■ YOUR ASSIGNMENT ■
From the records below, output exactly the lines starting at the line with "ATOM 51 O O . ASN A 1 8 ?" and ending at the line with "ATOM 57 C C", both of them included, but no pictures.

—————

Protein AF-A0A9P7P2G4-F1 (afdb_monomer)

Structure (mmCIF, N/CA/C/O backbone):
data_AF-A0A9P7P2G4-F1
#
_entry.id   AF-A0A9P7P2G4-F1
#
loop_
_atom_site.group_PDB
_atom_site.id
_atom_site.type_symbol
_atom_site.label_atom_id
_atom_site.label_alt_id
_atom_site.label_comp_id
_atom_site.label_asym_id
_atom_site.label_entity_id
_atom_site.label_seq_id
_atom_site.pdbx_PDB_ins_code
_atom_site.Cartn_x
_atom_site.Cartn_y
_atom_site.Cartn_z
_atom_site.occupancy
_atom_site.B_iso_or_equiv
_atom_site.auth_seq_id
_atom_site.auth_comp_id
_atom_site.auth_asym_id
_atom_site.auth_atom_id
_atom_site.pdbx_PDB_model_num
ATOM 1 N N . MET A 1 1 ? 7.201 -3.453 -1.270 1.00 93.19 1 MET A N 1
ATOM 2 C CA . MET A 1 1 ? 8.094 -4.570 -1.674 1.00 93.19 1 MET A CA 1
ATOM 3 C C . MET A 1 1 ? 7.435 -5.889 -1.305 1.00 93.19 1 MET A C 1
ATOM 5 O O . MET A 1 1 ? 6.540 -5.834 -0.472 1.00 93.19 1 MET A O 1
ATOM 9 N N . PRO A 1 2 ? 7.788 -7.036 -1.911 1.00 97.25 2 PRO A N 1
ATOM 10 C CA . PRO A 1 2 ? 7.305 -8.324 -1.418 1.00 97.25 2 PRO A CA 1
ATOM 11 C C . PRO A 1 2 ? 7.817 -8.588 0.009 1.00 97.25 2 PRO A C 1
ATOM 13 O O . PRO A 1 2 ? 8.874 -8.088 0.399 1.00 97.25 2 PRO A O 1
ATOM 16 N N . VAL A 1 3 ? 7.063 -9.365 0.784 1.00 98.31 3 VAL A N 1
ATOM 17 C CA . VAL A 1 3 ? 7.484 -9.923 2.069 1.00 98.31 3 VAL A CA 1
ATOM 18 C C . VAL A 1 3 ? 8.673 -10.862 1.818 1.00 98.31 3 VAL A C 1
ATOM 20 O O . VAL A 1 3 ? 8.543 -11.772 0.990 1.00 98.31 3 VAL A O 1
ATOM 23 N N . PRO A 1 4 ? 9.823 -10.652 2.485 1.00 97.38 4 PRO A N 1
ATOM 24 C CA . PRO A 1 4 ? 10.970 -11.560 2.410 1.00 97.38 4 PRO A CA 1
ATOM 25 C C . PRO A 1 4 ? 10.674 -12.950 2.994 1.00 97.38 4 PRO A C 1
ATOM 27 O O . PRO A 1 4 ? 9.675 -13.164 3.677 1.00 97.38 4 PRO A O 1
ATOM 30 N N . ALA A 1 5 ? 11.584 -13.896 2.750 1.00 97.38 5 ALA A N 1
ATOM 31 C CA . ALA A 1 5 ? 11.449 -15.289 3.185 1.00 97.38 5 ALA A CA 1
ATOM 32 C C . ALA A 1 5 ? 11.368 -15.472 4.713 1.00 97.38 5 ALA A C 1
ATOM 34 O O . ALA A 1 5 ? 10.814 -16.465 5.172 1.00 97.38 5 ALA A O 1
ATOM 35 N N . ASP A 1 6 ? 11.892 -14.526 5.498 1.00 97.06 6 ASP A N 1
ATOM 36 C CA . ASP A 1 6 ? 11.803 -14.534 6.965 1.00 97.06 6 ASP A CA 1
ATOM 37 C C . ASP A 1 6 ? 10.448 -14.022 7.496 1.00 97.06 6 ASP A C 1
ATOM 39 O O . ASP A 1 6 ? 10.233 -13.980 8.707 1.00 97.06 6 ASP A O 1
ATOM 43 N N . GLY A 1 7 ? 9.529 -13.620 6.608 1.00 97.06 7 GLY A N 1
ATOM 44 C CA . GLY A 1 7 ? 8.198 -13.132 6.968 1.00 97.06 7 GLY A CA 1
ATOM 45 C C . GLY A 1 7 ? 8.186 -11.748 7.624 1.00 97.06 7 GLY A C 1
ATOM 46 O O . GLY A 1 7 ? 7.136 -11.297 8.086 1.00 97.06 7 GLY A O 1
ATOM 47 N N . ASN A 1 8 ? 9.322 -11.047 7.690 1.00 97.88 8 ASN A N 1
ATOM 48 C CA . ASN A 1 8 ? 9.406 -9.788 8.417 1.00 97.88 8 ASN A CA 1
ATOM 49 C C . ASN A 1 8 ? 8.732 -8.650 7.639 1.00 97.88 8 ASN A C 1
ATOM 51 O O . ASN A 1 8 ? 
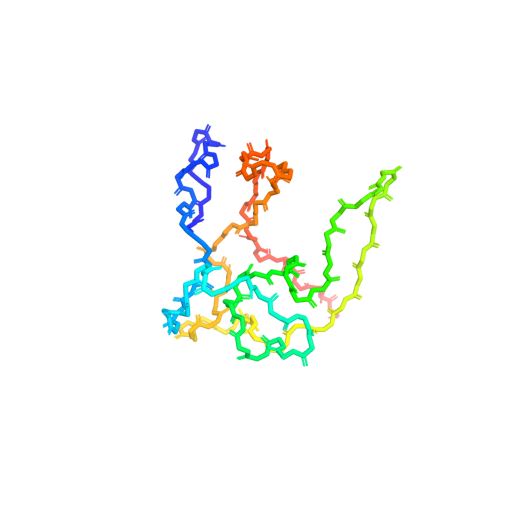9.277 -8.084 6.685 1.00 97.88 8 ASN A O 1
ATOM 55 N N . CYS A 1 9 ? 7.555 -8.248 8.120 1.00 98.31 9 CYS A N 1
ATOM 56 C CA . CYS A 1 9 ? 6.760 -7.201 7.496 1.00 98.31 9 CYS A CA 1
ATOM 57 C C . CYS A 1 9 ? 7.473 -5.854 7.413 1.00 98.31 9 CYS A C 1
ATOM 59 O O . CYS A 1 9 ? 7.095 -5.057 6.569 1.00 98.31 9 CYS A O 1
ATOM 61 N N . THR A 1 10 ? 8.496 -5.568 8.221 1.00 97.38 10 THR A N 1
ATOM 62 C CA . THR A 1 10 ? 9.251 -4.299 8.157 1.00 97.38 10 THR A CA 1
ATOM 63 C C . THR A 1 10 ? 9.982 -4.129 6.821 1.00 97.38 10 THR A C 1
ATOM 65 O O . THR A 1 10 ? 10.121 -3.015 6.315 1.00 97.38 10 THR A O 1
ATOM 68 N N . HIS A 1 11 ? 10.378 -5.235 6.191 1.00 97.69 11 HIS A N 1
ATOM 69 C CA . HIS A 1 11
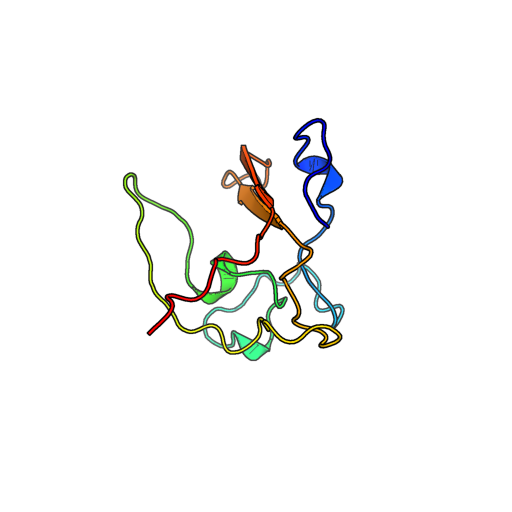 ? 11.080 -5.228 4.907 1.00 97.69 11 HIS A CA 1
ATOM 70 C C . HIS A 1 11 ? 10.160 -5.050 3.693 1.00 97.69 11 HIS A C 1
ATOM 72 O O . HIS A 1 11 ? 10.649 -4.913 2.574 1.00 97.69 11 HIS A O 1
ATOM 78 N N . THR A 1 12 ? 8.839 -4.951 3.886 1.00 97.56 12 THR A N 1
ATOM 79 C CA . THR A 1 12 ? 7.929 -4.546 2.801 1.00 97.56 12 THR A CA 1
ATOM 80 C C . THR A 1 12 ? 8.057 -3.055 2.451 1.00 97.56 12 THR A C 1
ATOM 82 O O . THR A 1 12 ? 7.583 -2.642 1.390 1.00 97.56 12 THR A O 1
ATOM 85 N N . LEU A 1 13 ? 8.782 -2.283 3.279 1.00 96.38 13 LEU A N 1
ATOM 86 C CA . LEU A 1 13 ? 9.081 -0.850 3.133 1.00 96.38 13 LEU A CA 1
ATOM 87 C C . LEU A 1 13 ? 7.823 0.037 3.188 1.00 96.38 13 LEU A C 1
ATOM 89 O O . LEU A 1 13 ? 6.917 -0.269 3.962 1.00 96.38 13 LEU A O 1
ATOM 93 N N . ALA A 1 14 ? 7.820 1.174 2.487 1.00 96.56 14 ALA A N 1
ATOM 94 C CA . ALA A 1 14 ? 6.702 2.117 2.425 1.00 96.56 14 ALA A CA 1
ATOM 95 C C . ALA A 1 1
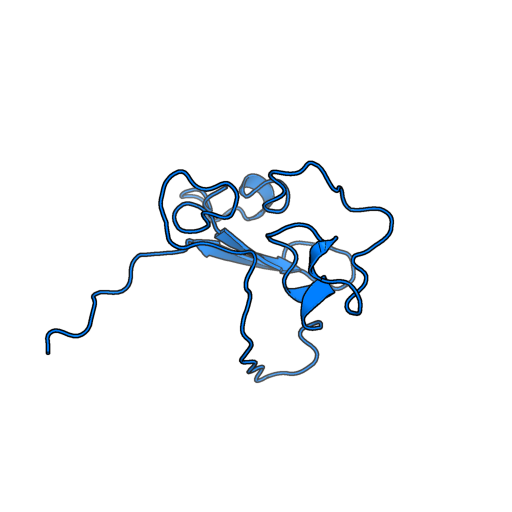4 ? 5.555 1.600 1.534 1.00 96.56 14 ALA A C 1
ATOM 97 O O . ALA A 1 14 ? 5.712 0.608 0.812 1.00 96.56 14 ALA A O 1
ATOM 98 N N . HIS A 1 15 ? 4.411 2.288 1.571 1.00 98.12 15 HIS A N 1
ATOM 99 C CA . HIS A 1 15 ? 3.298 2.034 0.656 1.00 98.12 15 HIS A CA 1
ATOM 100 C C . HIS A 1 15 ? 3.719 2.169 -0.818 1.00 98.12 15 HIS A C 1
ATOM 102 O O . HIS A 1 15 ? 4.726 2.796 -1.154 1.00 98.12 15 HIS A O 1
ATOM 108 N N . LEU A 1 16 ? 2.925 1.583 -1.720 1.00 98.31 16 LEU A N 1
ATOM 109 C CA . LEU A 1 16 ? 3.087 1.800 -3.157 1.00 98.31 16 LEU A CA 1
ATOM 110 C C . LEU A 1 16 ? 2.716 3.250 -3.499 1.00 98.31 16 LEU A C 1
ATOM 112 O O . LEU A 1 16 ? 1.536 3.594 -3.564 1.00 98.31 16 LEU A O 1
ATOM 116 N N . ASP A 1 17 ? 3.733 4.078 -3.717 1.00 98.06 17 ASP A N 1
ATOM 117 C CA . ASP A 1 17 ? 3.590 5.514 -3.967 1.00 98.06 17 ASP A CA 1
ATOM 118 C C . ASP A 1 17 ? 4.440 5.967 -5.169 1.00 98.06 17 ASP A C 1
ATOM 120 O O . ASP A 1 17 ? 5.459 6.645 -5.011 1.00 98.06 17 ASP A O 1
ATOM 124 N N . PRO A 1 18 ? 4.064 5.569 -6.399 1.00 97.62 18 PRO A N 1
ATOM 125 C CA . PRO A 1 18 ? 4.827 5.907 -7.600 1.00 97.62 18 PRO A CA 1
ATOM 126 C C . PRO A 1 18 ? 4.834 7.412 -7.913 1.00 97.62 18 PRO A C 1
ATOM 128 O O . PRO A 1 18 ? 5.694 7.874 -8.658 1.00 97.62 18 PRO A O 1
ATOM 131 N N . TYR A 1 19 ? 3.890 8.171 -7.350 1.00 97.06 19 TYR A N 1
ATOM 132 C CA . TYR A 1 19 ? 3.730 9.607 -7.581 1.00 97.06 19 TYR A CA 1
ATOM 133 C C . TYR A 1 19 ? 4.295 10.466 -6.446 1.00 97.06 19 TYR A C 1
ATOM 135 O O . TYR A 1 19 ? 4.138 11.683 -6.478 1.00 97.06 19 TYR A O 1
ATOM 143 N N . GLN A 1 20 ? 4.965 9.846 -5.466 1.00 96.44 20 GLN A N 1
ATOM 144 C CA . GLN A 1 20 ? 5.628 10.528 -4.349 1.00 96.44 20 GLN A CA 1
ATOM 145 C C . GLN A 1 20 ? 4.680 11.458 -3.575 1.00 96.44 20 GLN A C 1
ATOM 147 O O . GLN A 1 20 ? 5.058 12.548 -3.144 1.00 96.44 20 GLN A O 1
ATOM 152 N N . ARG A 1 21 ? 3.430 11.022 -3.405 1.00 96.25 21 ARG A N 1
ATOM 153 C CA . ARG A 1 21 ? 2.380 11.758 -2.700 1.00 96.25 21 ARG A CA 1
ATOM 154 C C . ARG A 1 21 ? 2.725 11.934 -1.217 1.00 96.25 21 ARG A C 1
ATOM 156 O O . ARG A 1 21 ? 2.427 12.976 -0.638 1.00 96.25 21 ARG A O 1
ATOM 163 N N . GLY A 1 22 ? 3.347 10.924 -0.607 1.00 96.50 22 GLY A N 1
ATOM 164 C CA . GLY A 1 22 ? 3.713 10.896 0.808 1.00 96.50 22 GLY A CA 1
ATOM 165 C C . GLY A 1 22 ? 2.541 10.621 1.757 1.00 96.50 22 GLY A C 1
ATOM 166 O O . GLY A 1 22 ? 1.398 10.439 1.347 1.00 96.50 22 GLY A O 1
ATOM 167 N N . GLU A 1 23 ? 2.829 10.584 3.057 1.00 93.88 23 GLU A N 1
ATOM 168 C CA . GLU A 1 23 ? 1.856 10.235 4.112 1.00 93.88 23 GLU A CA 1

—————

■ TASK RESPONSE ■
ATOM 51 O O . ASN A 1 8 ? 
9.277 -8.084 6.685 1.00 97.88 8 ASN A O 1
ATOM 55 N N . CYS A 1 9 ? 7.555 -8.248 8.120 1.00 98.31 9 CYS A N 1
ATOM 56 C CA . CYS A 1 9 ? 6.760 -7.201 7.496 1.00 98.31 9 CYS A CA 1
ATOM 57 C C . CYS A 1 9 ? 7.473 -5.854 7.413 1.00 98.31 9 CYS A C 1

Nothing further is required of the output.